─── GIVEN RECORDS ───

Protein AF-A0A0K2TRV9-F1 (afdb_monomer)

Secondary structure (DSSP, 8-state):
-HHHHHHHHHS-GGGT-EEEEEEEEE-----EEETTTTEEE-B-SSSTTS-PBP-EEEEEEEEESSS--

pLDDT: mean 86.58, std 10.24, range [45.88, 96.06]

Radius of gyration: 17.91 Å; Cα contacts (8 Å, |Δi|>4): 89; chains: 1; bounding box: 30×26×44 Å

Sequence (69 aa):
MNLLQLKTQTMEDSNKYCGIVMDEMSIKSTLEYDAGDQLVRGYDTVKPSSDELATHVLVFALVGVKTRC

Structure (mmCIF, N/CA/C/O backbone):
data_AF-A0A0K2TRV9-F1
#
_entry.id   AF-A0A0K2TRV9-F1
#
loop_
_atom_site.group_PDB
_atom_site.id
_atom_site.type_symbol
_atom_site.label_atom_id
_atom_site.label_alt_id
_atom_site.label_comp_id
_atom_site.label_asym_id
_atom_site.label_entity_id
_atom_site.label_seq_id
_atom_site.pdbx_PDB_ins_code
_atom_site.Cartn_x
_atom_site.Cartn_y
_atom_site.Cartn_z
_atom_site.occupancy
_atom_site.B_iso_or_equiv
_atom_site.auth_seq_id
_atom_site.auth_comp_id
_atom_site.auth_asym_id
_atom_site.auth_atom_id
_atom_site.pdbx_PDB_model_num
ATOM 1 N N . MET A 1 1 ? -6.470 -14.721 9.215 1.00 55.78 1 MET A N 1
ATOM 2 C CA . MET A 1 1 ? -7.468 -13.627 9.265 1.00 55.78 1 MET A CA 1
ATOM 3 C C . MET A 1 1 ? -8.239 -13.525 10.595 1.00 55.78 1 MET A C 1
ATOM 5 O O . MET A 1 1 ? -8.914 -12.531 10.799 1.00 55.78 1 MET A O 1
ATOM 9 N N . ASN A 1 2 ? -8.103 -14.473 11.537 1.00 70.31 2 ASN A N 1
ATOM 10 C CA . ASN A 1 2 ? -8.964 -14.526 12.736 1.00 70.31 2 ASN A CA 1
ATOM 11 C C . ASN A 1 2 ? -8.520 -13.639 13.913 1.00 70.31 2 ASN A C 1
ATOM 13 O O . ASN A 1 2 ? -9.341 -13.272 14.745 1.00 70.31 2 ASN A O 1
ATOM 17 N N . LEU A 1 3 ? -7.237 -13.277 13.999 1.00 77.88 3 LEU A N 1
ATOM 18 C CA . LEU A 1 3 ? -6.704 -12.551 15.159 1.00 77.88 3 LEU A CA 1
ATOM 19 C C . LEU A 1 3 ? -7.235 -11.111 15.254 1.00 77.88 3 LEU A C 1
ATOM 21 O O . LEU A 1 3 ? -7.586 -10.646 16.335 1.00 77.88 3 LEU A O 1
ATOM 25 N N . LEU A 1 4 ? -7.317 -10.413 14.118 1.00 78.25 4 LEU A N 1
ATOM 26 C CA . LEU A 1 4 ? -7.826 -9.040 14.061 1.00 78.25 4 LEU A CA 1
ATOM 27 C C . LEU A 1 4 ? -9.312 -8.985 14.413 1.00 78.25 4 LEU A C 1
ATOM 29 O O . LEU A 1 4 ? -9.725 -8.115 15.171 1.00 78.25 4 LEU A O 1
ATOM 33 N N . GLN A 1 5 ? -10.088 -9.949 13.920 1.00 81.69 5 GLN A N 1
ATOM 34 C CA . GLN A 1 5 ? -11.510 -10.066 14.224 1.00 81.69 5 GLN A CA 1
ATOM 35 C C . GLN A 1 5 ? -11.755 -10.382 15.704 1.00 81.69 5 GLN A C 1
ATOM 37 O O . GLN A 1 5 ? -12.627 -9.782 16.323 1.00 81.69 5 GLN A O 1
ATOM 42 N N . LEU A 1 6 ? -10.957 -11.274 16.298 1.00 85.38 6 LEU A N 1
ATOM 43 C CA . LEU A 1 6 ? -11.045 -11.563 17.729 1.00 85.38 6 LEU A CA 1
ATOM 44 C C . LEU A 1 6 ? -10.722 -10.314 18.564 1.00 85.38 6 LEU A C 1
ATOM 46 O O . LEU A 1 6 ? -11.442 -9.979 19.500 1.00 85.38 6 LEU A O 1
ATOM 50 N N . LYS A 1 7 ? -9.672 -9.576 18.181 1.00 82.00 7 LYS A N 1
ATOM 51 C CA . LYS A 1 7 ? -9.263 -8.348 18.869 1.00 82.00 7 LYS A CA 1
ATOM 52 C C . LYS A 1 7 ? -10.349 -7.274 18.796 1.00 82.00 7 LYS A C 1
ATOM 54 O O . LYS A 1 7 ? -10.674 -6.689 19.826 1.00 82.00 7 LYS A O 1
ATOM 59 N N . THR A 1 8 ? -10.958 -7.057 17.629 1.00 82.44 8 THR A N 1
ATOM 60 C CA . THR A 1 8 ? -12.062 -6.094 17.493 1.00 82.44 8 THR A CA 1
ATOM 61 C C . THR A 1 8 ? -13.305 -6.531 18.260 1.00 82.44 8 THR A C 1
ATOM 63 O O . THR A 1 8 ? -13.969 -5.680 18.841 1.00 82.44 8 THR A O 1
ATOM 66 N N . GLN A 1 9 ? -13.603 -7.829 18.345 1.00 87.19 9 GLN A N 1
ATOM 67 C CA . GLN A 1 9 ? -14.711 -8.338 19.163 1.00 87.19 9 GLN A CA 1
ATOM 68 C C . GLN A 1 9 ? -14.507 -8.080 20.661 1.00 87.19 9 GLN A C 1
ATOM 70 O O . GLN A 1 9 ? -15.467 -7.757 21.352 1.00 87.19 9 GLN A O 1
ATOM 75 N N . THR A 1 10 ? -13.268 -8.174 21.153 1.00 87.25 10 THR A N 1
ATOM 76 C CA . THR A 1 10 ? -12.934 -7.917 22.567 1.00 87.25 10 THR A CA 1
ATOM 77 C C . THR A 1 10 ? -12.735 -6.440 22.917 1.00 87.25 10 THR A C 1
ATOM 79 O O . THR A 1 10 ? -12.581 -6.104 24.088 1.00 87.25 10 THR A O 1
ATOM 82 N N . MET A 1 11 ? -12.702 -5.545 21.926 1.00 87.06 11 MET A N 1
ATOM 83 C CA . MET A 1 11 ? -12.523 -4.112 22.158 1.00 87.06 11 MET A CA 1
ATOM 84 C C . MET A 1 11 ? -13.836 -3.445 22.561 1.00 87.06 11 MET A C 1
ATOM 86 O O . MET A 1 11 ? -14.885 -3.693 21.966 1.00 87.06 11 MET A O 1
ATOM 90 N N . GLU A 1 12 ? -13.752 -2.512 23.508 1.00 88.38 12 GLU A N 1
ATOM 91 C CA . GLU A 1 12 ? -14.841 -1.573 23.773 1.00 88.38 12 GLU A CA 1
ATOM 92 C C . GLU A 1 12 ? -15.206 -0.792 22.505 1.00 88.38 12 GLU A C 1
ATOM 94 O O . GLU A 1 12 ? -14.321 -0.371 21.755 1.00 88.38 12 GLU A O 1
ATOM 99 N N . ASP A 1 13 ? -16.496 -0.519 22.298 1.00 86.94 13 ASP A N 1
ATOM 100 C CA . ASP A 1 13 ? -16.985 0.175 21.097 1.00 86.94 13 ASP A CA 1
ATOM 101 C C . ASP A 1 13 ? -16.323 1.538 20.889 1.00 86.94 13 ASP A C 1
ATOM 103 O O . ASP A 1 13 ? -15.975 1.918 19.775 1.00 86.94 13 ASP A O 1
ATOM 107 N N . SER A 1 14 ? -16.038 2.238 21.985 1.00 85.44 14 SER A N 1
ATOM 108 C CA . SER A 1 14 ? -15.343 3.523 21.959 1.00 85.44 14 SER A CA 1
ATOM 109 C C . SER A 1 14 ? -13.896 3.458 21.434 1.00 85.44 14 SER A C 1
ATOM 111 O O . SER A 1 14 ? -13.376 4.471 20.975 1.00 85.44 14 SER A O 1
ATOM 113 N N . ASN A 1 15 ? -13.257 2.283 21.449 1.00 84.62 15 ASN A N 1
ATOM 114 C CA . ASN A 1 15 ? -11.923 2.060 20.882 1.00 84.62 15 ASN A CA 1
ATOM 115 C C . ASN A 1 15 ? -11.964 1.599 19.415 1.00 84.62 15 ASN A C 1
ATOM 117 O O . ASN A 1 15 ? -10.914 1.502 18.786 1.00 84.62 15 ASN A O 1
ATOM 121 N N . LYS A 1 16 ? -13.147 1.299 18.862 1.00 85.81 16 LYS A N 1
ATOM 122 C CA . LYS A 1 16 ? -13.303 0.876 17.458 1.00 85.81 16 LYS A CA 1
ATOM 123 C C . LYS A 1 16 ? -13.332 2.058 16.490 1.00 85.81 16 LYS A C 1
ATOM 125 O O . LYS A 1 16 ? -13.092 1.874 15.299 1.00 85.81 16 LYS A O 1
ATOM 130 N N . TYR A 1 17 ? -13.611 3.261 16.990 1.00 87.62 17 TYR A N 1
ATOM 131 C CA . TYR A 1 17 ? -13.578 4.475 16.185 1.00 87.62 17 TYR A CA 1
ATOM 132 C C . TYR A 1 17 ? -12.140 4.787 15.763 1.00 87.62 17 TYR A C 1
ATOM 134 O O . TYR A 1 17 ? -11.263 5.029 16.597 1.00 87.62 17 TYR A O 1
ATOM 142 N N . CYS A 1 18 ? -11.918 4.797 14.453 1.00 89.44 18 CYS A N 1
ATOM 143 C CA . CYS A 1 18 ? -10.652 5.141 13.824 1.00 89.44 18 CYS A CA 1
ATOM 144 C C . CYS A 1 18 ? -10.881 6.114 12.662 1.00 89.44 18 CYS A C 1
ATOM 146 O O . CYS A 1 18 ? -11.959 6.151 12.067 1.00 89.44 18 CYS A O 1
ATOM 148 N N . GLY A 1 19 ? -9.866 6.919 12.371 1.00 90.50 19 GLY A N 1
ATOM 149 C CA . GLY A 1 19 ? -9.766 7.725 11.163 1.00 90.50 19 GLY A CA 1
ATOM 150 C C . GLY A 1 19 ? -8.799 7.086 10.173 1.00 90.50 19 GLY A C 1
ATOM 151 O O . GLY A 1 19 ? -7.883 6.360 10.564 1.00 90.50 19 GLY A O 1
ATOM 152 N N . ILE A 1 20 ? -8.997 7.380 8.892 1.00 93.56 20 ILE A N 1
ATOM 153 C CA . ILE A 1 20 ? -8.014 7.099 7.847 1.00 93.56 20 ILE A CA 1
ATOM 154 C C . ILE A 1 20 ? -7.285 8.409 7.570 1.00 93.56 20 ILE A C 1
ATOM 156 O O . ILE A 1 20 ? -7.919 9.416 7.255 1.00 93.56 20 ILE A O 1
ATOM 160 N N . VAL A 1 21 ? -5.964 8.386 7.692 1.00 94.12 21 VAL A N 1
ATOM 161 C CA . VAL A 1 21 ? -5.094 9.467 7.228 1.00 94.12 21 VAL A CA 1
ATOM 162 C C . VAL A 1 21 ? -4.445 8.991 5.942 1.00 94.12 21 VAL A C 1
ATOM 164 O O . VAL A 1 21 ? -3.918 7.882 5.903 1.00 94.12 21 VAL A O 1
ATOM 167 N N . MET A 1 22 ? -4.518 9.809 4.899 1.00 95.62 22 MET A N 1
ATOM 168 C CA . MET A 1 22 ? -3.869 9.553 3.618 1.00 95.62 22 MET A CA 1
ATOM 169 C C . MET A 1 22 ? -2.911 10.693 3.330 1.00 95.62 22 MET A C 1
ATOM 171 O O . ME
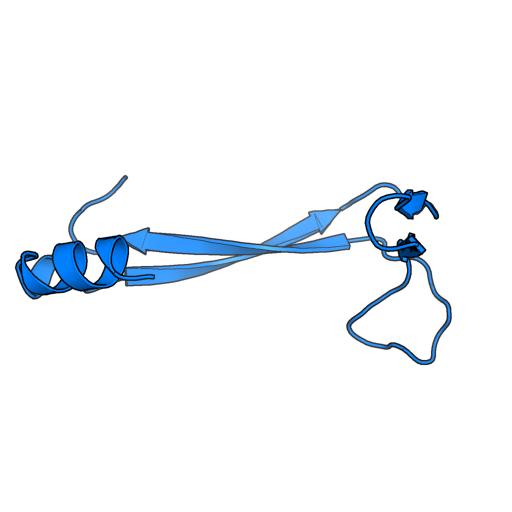T A 1 22 ? -3.225 11.844 3.636 1.00 95.62 22 MET A O 1
ATOM 175 N N . ASP A 1 23 ? -1.778 10.359 2.738 1.00 95.94 23 ASP A N 1
ATOM 176 C CA . ASP A 1 23 ? -0.804 11.332 2.272 1.00 95.94 23 ASP A CA 1
ATOM 177 C C . ASP A 1 23 ? -0.061 10.788 1.051 1.00 95.94 23 ASP A C 1
ATOM 179 O O . ASP A 1 23 ? -0.120 9.595 0.733 1.00 95.94 23 ASP A O 1
ATOM 183 N N . GLU A 1 24 ? 0.641 11.674 0.367 1.00 94.25 24 GLU A N 1
ATOM 184 C CA . GLU A 1 24 ? 1.467 11.360 -0.784 1.00 94.25 24 GLU A CA 1
ATOM 185 C C . GLU A 1 24 ? 2.947 11.473 -0.408 1.00 94.25 24 GLU A C 1
ATOM 187 O O . GLU A 1 24 ? 3.381 12.432 0.227 1.00 94.25 24 GLU A O 1
ATOM 192 N N . MET A 1 25 ? 3.750 10.491 -0.815 1.00 95.44 25 MET A N 1
ATOM 193 C CA . MET A 1 25 ? 5.194 10.506 -0.592 1.00 95.44 25 MET A CA 1
ATOM 194 C C . MET A 1 25 ? 5.923 10.383 -1.923 1.00 95.44 25 MET A C 1
ATOM 196 O O . MET A 1 25 ? 5.709 9.425 -2.665 1.00 95.44 25 MET A O 1
ATOM 200 N N . SER A 1 26 ? 6.814 11.329 -2.221 1.00 96.06 26 SER A N 1
ATOM 201 C CA . SER A 1 26 ? 7.660 11.252 -3.412 1.00 96.06 26 SER A CA 1
ATOM 202 C C . SER A 1 26 ? 8.610 10.057 -3.327 1.00 96.06 26 SER A C 1
ATOM 204 O O . SER A 1 26 ? 9.221 9.796 -2.288 1.00 96.06 26 SER A O 1
ATOM 206 N N . ILE A 1 27 ? 8.767 9.351 -4.441 1.00 93.88 27 ILE A N 1
ATOM 207 C CA . ILE A 1 27 ? 9.677 8.216 -4.587 1.00 93.88 27 ILE A CA 1
ATOM 208 C C . ILE A 1 27 ? 10.637 8.454 -5.746 1.00 93.88 27 ILE A C 1
ATOM 210 O O . ILE A 1 27 ? 10.406 9.273 -6.635 1.00 93.88 27 ILE A O 1
ATOM 214 N N . LYS A 1 28 ? 11.738 7.706 -5.758 1.00 94.19 28 LYS A N 1
ATOM 215 C CA . LYS A 1 28 ? 12.607 7.667 -6.928 1.00 94.19 28 LYS A CA 1
ATOM 216 C C . LYS A 1 28 ? 11.909 6.875 -8.032 1.00 94.19 28 LYS A C 1
ATOM 218 O O . LYS A 1 28 ? 11.679 5.682 -7.870 1.00 94.19 28 LYS A O 1
ATOM 223 N N . SER A 1 29 ? 11.641 7.517 -9.163 1.00 93.88 29 SER A N 1
ATOM 224 C CA . SER A 1 29 ? 11.106 6.839 -10.343 1.00 93.88 29 SER A CA 1
ATOM 225 C C . SER A 1 29 ? 12.133 5.868 -10.917 1.00 93.88 29 SER A C 1
ATOM 227 O O . SER A 1 29 ? 13.198 6.269 -11.391 1.00 93.88 29 SER A O 1
ATOM 229 N N . THR A 1 30 ? 11.827 4.578 -10.843 1.00 93.56 30 THR A N 1
ATOM 230 C CA . THR A 1 30 ? 12.655 3.500 -11.382 1.00 93.56 30 THR A CA 1
ATOM 231 C C . THR A 1 30 ? 11.787 2.286 -11.683 1.00 93.56 30 THR A C 1
ATOM 233 O O . THR A 1 30 ? 10.712 2.130 -11.106 1.00 93.56 30 THR A O 1
ATOM 236 N N . LEU A 1 31 ? 12.270 1.425 -12.575 1.00 92.88 31 LEU A N 1
ATOM 237 C CA . LEU A 1 31 ? 11.708 0.096 -12.772 1.00 92.88 31 LEU A CA 1
ATOM 238 C C . LEU A 1 31 ? 12.492 -0.909 -11.940 1.00 92.88 31 LEU A C 1
ATOM 240 O O . LEU A 1 31 ? 13.725 -0.885 -11.928 1.00 92.88 31 LEU A O 1
ATOM 244 N N . GLU A 1 32 ? 11.772 -1.800 -11.274 1.00 93.38 32 GLU A N 1
ATOM 245 C CA . GLU A 1 32 ? 12.350 -2.894 -10.502 1.00 93.38 32 GLU A CA 1
ATOM 246 C C . GLU A 1 32 ? 11.678 -4.207 -10.890 1.00 93.38 32 GLU A C 1
ATOM 248 O O . GLU A 1 32 ? 10.459 -4.279 -11.055 1.00 93.38 32 GLU A O 1
ATOM 253 N N . TYR A 1 33 ? 12.487 -5.250 -11.057 1.00 94.38 33 TYR A N 1
ATOM 254 C CA . TYR A 1 33 ? 11.986 -6.596 -11.296 1.00 94.38 33 TYR A CA 1
ATOM 255 C C . TYR A 1 33 ? 11.815 -7.320 -9.960 1.00 94.38 33 TYR A C 1
ATOM 257 O O . TYR A 1 33 ? 12.794 -7.584 -9.260 1.00 94.38 33 TYR A O 1
ATOM 265 N N . ASP A 1 34 ? 10.572 -7.651 -9.623 1.00 92.25 34 ASP A N 1
ATOM 266 C CA . ASP A 1 34 ? 10.239 -8.487 -8.479 1.00 92.25 34 ASP A CA 1
ATOM 267 C C . ASP A 1 34 ? 10.312 -9.961 -8.893 1.00 92.25 34 ASP A C 1
ATOM 269 O O . ASP A 1 34 ? 9.446 -10.481 -9.601 1.00 92.25 34 ASP A O 1
ATOM 273 N N . ALA A 1 35 ? 11.368 -10.643 -8.447 1.00 92.88 35 ALA A N 1
ATOM
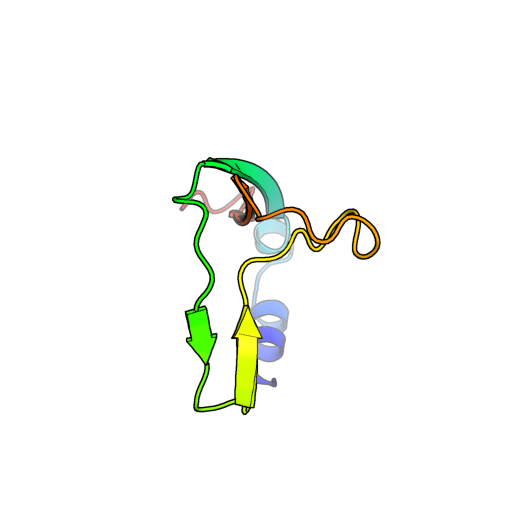 274 C CA . ALA A 1 35 ? 11.590 -12.052 -8.749 1.00 92.88 35 ALA A CA 1
ATOM 275 C C . ALA A 1 35 ? 10.580 -12.989 -8.065 1.00 92.88 35 ALA A C 1
ATOM 277 O O . ALA A 1 35 ? 10.398 -14.110 -8.541 1.00 92.88 35 ALA A O 1
ATOM 278 N N . GLY A 1 36 ? 9.946 -12.556 -6.968 1.00 93.94 36 GLY A N 1
ATOM 279 C CA . GLY A 1 36 ? 8.959 -13.359 -6.245 1.00 93.94 36 GLY A CA 1
ATOM 280 C C . GLY A 1 36 ? 7.676 -13.526 -7.051 1.00 93.94 36 GLY A C 1
ATOM 281 O O . GLY A 1 36 ? 7.210 -14.647 -7.243 1.00 93.94 36 GLY A O 1
ATOM 282 N N . ASP A 1 37 ? 7.170 -12.415 -7.585 1.00 91.31 37 ASP A N 1
ATOM 283 C CA . ASP A 1 37 ? 5.940 -12.392 -8.381 1.00 91.31 37 ASP A CA 1
ATOM 284 C C . ASP A 1 37 ? 6.195 -12.504 -9.895 1.00 91.31 37 ASP A C 1
ATOM 286 O O . ASP A 1 37 ? 5.247 -12.624 -10.667 1.00 91.31 37 ASP A O 1
ATOM 290 N N . GLN A 1 38 ? 7.462 -12.481 -10.330 1.00 93.50 38 GLN A N 1
ATOM 291 C CA . GLN A 1 38 ? 7.876 -12.425 -11.740 1.00 93.50 38 GLN A CA 1
ATOM 292 C C . GLN A 1 38 ? 7.278 -11.221 -12.490 1.00 93.50 38 GLN A C 1
ATOM 294 O O . GLN A 1 38 ? 6.854 -11.330 -13.642 1.00 93.50 38 GLN A O 1
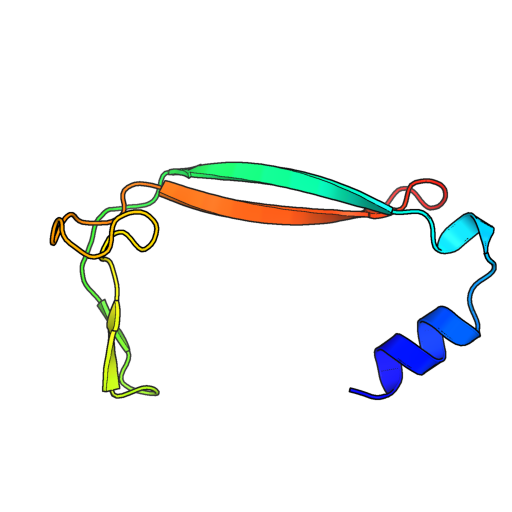ATOM 299 N N . LEU A 1 39 ? 7.245 -10.055 -11.837 1.00 91.50 39 LEU A N 1
ATOM 300 C CA . LEU A 1 39 ? 6.624 -8.836 -12.362 1.00 91.50 39 LEU A CA 1
ATOM 301 C C . LEU A 1 39 ? 7.592 -7.655 -12.352 1.00 91.50 39 LEU A C 1
ATOM 303 O O . LEU A 1 39 ? 8.403 -7.493 -11.443 1.00 91.50 39 LEU A O 1
ATOM 307 N N . VAL A 1 40 ? 7.460 -6.783 -13.352 1.00 90.31 40 VAL A N 1
ATOM 308 C CA 
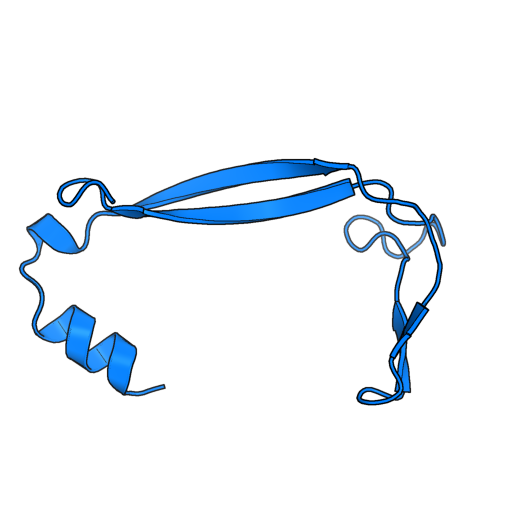. VAL A 1 40 ? 8.123 -5.475 -13.361 1.00 90.31 40 VAL A CA 1
ATOM 309 C C . VAL A 1 40 ? 7.211 -4.466 -12.668 1.00 90.31 40 VAL A C 1
ATOM 311 O O . VAL A 1 40 ? 6.052 -4.304 -13.049 1.00 90.31 40 VAL A O 1
ATOM 314 N N . ARG A 1 41 ? 7.736 -3.786 -11.649 1.00 90.81 41 ARG A N 1
ATOM 315 C CA . ARG A 1 41 ? 7.056 -2.728 -10.892 1.00 90.81 41 ARG A CA 1
ATOM 316 C C . ARG A 1 41 ? 7.694 -1.374 -11.189 1.00 90.81 41 ARG A C 1
ATOM 318 O O . ARG A 1 41 ? 8.849 -1.306 -11.605 1.00 90.81 41 ARG A O 1
ATOM 325 N N . GLY A 1 42 ? 6.939 -0.305 -10.947 1.00 89.94 42 GLY A N 1
ATOM 326 C CA . GLY A 1 42 ? 7.419 1.074 -11.089 1.00 89.94 42 GLY A CA 1
ATOM 327 C C . GLY A 1 42 ? 6.571 1.962 -11.996 1.00 89.94 42 GLY A C 1
ATOM 328 O O . GLY A 1 42 ? 6.831 3.157 -12.061 1.00 89.94 42 GLY A O 1
ATOM 329 N N . TYR A 1 43 ? 5.552 1.413 -12.659 1.00 91.56 43 TYR A N 1
ATOM 330 C CA . TYR A 1 43 ? 4.587 2.190 -13.442 1.00 91.56 43 TYR A CA 1
ATOM 331 C C . TYR A 1 43 ? 3.484 2.801 -12.570 1.00 91.56 43 TYR A C 1
ATOM 333 O O . TYR A 1 43 ? 3.168 2.279 -11.495 1.00 91.56 43 TYR A O 1
ATOM 341 N N . ASP A 1 44 ? 2.892 3.895 -13.047 1.00 88.50 44 ASP A N 1
ATOM 342 C CA . ASP A 1 44 ? 1.713 4.517 -12.449 1.00 88.50 44 ASP A CA 1
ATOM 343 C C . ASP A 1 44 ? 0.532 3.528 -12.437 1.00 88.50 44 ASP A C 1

───

■ WORK ORDER ■
Among the entries above, locate the line with "ATOM 150 C C" and the line with "ATOM 175 N N". Give those two lines and all lines between them again, exactly, leaving out the pictures.

■ RESPONSE FOR THIS EXERCISE ■
ATOM 150 C C . GLY A 1 19 ? -8.799 7.086 10.173 1.00 90.50 19 GLY A C 1
ATOM 151 O O . GLY A 1 19 ? -7.883 6.360 10.564 1.00 90.50 19 GLY A O 1
ATOM 152 N N . ILE A 1 20 ? -8.997 7.380 8.892 1.00 93.56 20 ILE A N 1
ATOM 153 C CA . ILE A 1 20 ? -8.014 7.099 7.847 1.00 93.56 20 ILE A CA 1
ATOM 154 C C . ILE A 1 20 ? -7.285 8.409 7.570 1.00 93.56 20 ILE A C 1
ATOM 156 O O . ILE A 1 20 ? -7.919 9.416 7.255 1.00 93.56 20 ILE A O 1
ATOM 160 N N . VAL A 1 21 ? -5.964 8.386 7.692 1.00 94.12 21 VAL A N 1
ATOM 161 C CA . VAL A 1 21 ? -5.094 9.467 7.228 1.00 94.12 21 VAL A CA 1
ATOM 162 C C . VAL A 1 21 ? -4.445 8.991 5.942 1.00 94.12 21 VAL A C 1
ATOM 164 O O . VAL A 1 21 ? -3.918 7.882 5.903 1.00 94.12 21 VAL A O 1
ATOM 167 N N . MET A 1 22 ? -4.518 9.809 4.899 1.00 95.62 22 MET A N 1
ATOM 168 C CA . MET A 1 22 ? -3.869 9.553 3.618 1.00 95.62 22 MET A CA 1
ATOM 169 C C . MET A 1 22 ? -2.911 10.693 3.330 1.00 95.62 22 MET A C 1
ATOM 171 O O . ME
T A 1 22 ? -3.225 11.844 3.636 1.00 95.62 22 MET A O 1
ATOM 175 N N . ASP A 1 23 ? -1.778 10.359 2.738 1.00 95.94 23 ASP A N 1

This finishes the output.